Try it = Count up the lines below that include the string "sapiens" and report the number by itself.

Data entries:
######
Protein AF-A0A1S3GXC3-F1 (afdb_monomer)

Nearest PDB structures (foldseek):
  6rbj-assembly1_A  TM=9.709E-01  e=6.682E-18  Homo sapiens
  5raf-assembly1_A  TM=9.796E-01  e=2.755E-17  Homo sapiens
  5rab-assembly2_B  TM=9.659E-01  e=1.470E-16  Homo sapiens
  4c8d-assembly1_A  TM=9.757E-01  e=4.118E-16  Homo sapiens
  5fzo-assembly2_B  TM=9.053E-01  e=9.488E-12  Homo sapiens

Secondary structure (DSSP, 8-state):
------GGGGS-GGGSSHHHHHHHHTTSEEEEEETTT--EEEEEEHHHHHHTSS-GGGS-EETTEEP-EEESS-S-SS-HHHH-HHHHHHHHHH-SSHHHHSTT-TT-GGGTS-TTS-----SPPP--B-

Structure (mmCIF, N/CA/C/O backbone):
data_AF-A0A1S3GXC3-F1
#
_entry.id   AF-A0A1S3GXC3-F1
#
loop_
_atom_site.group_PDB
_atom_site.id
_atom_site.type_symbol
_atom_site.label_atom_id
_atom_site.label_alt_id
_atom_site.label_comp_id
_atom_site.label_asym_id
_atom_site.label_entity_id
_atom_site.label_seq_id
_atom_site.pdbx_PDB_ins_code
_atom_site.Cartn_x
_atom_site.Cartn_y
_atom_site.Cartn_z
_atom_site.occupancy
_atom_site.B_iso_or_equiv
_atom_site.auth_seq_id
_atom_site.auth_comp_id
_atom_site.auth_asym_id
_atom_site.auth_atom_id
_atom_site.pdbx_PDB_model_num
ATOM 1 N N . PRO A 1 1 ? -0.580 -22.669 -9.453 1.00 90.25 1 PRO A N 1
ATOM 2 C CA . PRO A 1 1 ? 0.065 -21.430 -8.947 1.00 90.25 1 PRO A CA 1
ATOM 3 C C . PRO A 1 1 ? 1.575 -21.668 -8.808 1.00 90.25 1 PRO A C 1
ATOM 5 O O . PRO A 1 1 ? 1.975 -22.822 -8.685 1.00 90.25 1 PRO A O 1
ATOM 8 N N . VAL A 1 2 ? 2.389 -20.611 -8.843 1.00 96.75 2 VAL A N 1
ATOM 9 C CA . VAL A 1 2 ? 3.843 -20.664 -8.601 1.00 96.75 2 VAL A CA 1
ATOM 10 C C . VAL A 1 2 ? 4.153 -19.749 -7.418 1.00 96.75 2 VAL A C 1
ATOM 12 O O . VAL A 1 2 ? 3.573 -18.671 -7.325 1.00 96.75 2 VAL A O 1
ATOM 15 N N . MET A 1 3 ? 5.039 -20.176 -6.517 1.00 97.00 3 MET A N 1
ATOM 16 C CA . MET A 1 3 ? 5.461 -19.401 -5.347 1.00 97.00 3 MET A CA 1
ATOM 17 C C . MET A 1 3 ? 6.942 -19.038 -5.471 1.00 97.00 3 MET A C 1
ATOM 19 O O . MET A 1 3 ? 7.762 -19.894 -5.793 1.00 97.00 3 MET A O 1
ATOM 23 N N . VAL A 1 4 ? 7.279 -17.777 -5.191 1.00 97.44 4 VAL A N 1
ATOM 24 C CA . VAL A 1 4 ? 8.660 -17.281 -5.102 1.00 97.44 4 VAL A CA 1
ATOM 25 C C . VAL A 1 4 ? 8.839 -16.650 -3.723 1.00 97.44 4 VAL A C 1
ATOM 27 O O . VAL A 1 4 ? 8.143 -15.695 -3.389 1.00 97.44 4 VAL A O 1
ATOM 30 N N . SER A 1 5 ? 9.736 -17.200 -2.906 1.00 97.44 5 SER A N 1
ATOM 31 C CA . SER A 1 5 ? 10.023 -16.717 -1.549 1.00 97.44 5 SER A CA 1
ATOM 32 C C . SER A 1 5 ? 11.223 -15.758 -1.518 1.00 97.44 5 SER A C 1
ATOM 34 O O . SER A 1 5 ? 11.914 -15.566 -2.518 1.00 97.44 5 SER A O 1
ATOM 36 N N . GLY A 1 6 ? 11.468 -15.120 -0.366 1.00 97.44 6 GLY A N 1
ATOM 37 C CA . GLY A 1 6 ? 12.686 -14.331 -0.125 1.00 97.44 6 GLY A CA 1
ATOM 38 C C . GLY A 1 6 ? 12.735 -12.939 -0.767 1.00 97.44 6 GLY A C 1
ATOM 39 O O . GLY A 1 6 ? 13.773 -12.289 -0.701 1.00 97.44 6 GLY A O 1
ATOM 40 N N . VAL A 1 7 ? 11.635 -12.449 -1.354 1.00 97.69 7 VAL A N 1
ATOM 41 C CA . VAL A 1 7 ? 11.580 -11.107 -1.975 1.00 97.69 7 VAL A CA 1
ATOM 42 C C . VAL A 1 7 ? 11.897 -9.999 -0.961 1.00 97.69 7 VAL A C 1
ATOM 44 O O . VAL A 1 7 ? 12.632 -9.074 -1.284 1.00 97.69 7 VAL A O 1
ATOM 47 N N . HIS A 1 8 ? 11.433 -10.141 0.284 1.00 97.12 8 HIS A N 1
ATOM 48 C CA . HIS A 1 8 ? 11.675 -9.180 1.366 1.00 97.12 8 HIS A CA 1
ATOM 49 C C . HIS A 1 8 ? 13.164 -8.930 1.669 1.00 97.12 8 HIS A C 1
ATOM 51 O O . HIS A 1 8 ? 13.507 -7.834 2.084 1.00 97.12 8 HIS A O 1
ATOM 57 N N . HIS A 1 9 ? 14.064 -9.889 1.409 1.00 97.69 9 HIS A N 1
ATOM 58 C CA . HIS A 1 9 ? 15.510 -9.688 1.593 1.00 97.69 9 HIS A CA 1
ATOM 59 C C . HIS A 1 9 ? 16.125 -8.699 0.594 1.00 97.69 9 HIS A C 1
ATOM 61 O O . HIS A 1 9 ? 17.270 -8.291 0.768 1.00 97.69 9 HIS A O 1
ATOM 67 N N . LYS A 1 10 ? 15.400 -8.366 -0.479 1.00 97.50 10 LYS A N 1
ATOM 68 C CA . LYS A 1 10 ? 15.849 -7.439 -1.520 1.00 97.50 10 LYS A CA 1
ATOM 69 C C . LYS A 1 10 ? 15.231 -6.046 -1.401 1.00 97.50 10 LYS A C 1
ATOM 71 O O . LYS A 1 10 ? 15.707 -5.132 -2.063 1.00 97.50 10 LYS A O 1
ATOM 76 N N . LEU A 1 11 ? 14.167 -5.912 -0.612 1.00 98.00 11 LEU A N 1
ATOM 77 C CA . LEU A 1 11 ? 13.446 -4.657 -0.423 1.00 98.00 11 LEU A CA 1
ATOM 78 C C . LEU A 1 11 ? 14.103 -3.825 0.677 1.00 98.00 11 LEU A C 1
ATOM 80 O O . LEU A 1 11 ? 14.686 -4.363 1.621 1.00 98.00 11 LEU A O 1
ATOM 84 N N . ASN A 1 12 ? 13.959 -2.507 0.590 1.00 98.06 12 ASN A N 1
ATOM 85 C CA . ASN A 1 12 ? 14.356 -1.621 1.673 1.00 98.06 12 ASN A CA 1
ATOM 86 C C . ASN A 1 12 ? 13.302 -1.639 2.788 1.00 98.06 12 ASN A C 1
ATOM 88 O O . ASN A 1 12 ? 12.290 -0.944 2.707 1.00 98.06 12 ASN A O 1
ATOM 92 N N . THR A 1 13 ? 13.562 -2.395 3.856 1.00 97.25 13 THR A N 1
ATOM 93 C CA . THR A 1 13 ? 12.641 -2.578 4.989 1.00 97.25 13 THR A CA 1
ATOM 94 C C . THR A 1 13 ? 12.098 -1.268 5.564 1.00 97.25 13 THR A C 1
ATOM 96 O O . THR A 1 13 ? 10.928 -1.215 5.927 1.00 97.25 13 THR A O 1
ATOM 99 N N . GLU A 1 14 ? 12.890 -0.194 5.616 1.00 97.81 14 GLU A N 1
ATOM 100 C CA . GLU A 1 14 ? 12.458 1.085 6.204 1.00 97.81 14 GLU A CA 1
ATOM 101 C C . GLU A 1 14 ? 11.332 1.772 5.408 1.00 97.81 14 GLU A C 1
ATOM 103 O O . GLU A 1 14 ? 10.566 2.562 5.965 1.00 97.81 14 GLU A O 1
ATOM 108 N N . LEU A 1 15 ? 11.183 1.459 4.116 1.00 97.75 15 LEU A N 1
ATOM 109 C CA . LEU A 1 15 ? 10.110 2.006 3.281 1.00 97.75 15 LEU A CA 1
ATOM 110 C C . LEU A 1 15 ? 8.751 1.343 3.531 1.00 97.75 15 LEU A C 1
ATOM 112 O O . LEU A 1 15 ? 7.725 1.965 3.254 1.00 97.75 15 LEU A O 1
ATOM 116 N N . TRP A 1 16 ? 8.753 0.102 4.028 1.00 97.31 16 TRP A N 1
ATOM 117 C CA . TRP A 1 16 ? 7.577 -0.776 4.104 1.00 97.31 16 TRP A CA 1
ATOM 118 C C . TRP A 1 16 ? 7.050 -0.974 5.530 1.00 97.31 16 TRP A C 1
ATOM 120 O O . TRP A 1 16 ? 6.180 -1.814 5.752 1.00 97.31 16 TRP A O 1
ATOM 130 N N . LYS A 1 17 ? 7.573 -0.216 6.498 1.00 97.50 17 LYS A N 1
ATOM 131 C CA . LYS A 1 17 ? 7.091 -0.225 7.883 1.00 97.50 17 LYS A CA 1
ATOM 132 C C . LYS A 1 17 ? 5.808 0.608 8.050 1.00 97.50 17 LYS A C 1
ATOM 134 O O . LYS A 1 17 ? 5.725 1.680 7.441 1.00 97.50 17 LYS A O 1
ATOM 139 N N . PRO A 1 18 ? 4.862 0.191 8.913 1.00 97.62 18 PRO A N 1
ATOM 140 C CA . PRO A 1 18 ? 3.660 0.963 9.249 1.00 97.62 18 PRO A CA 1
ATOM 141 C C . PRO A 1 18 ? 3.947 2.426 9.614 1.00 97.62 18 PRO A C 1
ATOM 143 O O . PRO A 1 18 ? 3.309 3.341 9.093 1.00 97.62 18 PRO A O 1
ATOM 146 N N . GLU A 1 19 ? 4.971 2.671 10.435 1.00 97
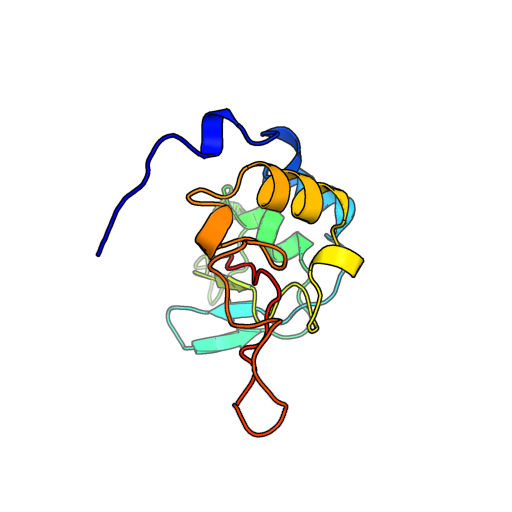.56 19 GLU A N 1
ATOM 147 C CA . GLU A 1 19 ? 5.342 4.009 10.910 1.00 97.56 19 GLU A CA 1
ATOM 148 C C . GLU A 1 19 ? 5.810 4.918 9.768 1.00 97.56 1
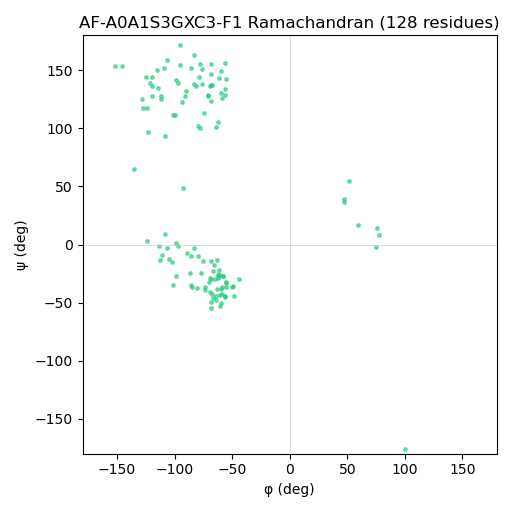9 GLU A C 1
ATOM 150 O O . GLU A 1 19 ? 5.629 6.134 9.812 1.00 97.56 19 GLU A O 1
ATOM 155 N N . SER A 1 20 ? 6.396 4.324 8.727 1.00 98.00 20 SER A N 1
ATOM 156 C CA . SER A 1 20 ? 6.855 5.018 7.525 1.00 98.00 20 SER A CA 1
ATOM 157 C C . SER A 1 20 ? 5.663 5.587 6.748 1.00 98.00 20 SER A C 1
ATOM 159 O O . SER A 1 20 ? 5.643 6.773 6.414 1.00 98.00 20 SER A O 1
ATOM 161 N N . PHE A 1 21 ? 4.610 4.781 6.558 1.00 97.56 21 PHE A N 1
ATOM 162 C CA . PHE A 1 21 ? 3.362 5.231 5.935 1.00 97.56 21 PHE A CA 1
ATOM 163 C C . PHE A 1 21 ? 2.612 6.237 6.809 1.00 97.56 21 PHE A C 1
ATOM 165 O O . PHE A 1 21 ? 2.157 7.264 6.304 1.00 97.56 21 PHE A O 1
ATOM 172 N N . ARG A 1 22 ? 2.533 5.986 8.123 1.00 97.69 22 ARG A N 1
ATOM 173 C CA . ARG A 1 22 ? 1.928 6.913 9.089 1.00 97.69 22 ARG A CA 1
ATOM 174 C C . ARG A 1 22 ? 2.577 8.294 9.045 1.00 97.69 22 ARG A C 1
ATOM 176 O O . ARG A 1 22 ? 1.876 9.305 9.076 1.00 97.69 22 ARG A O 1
######
Response box = 5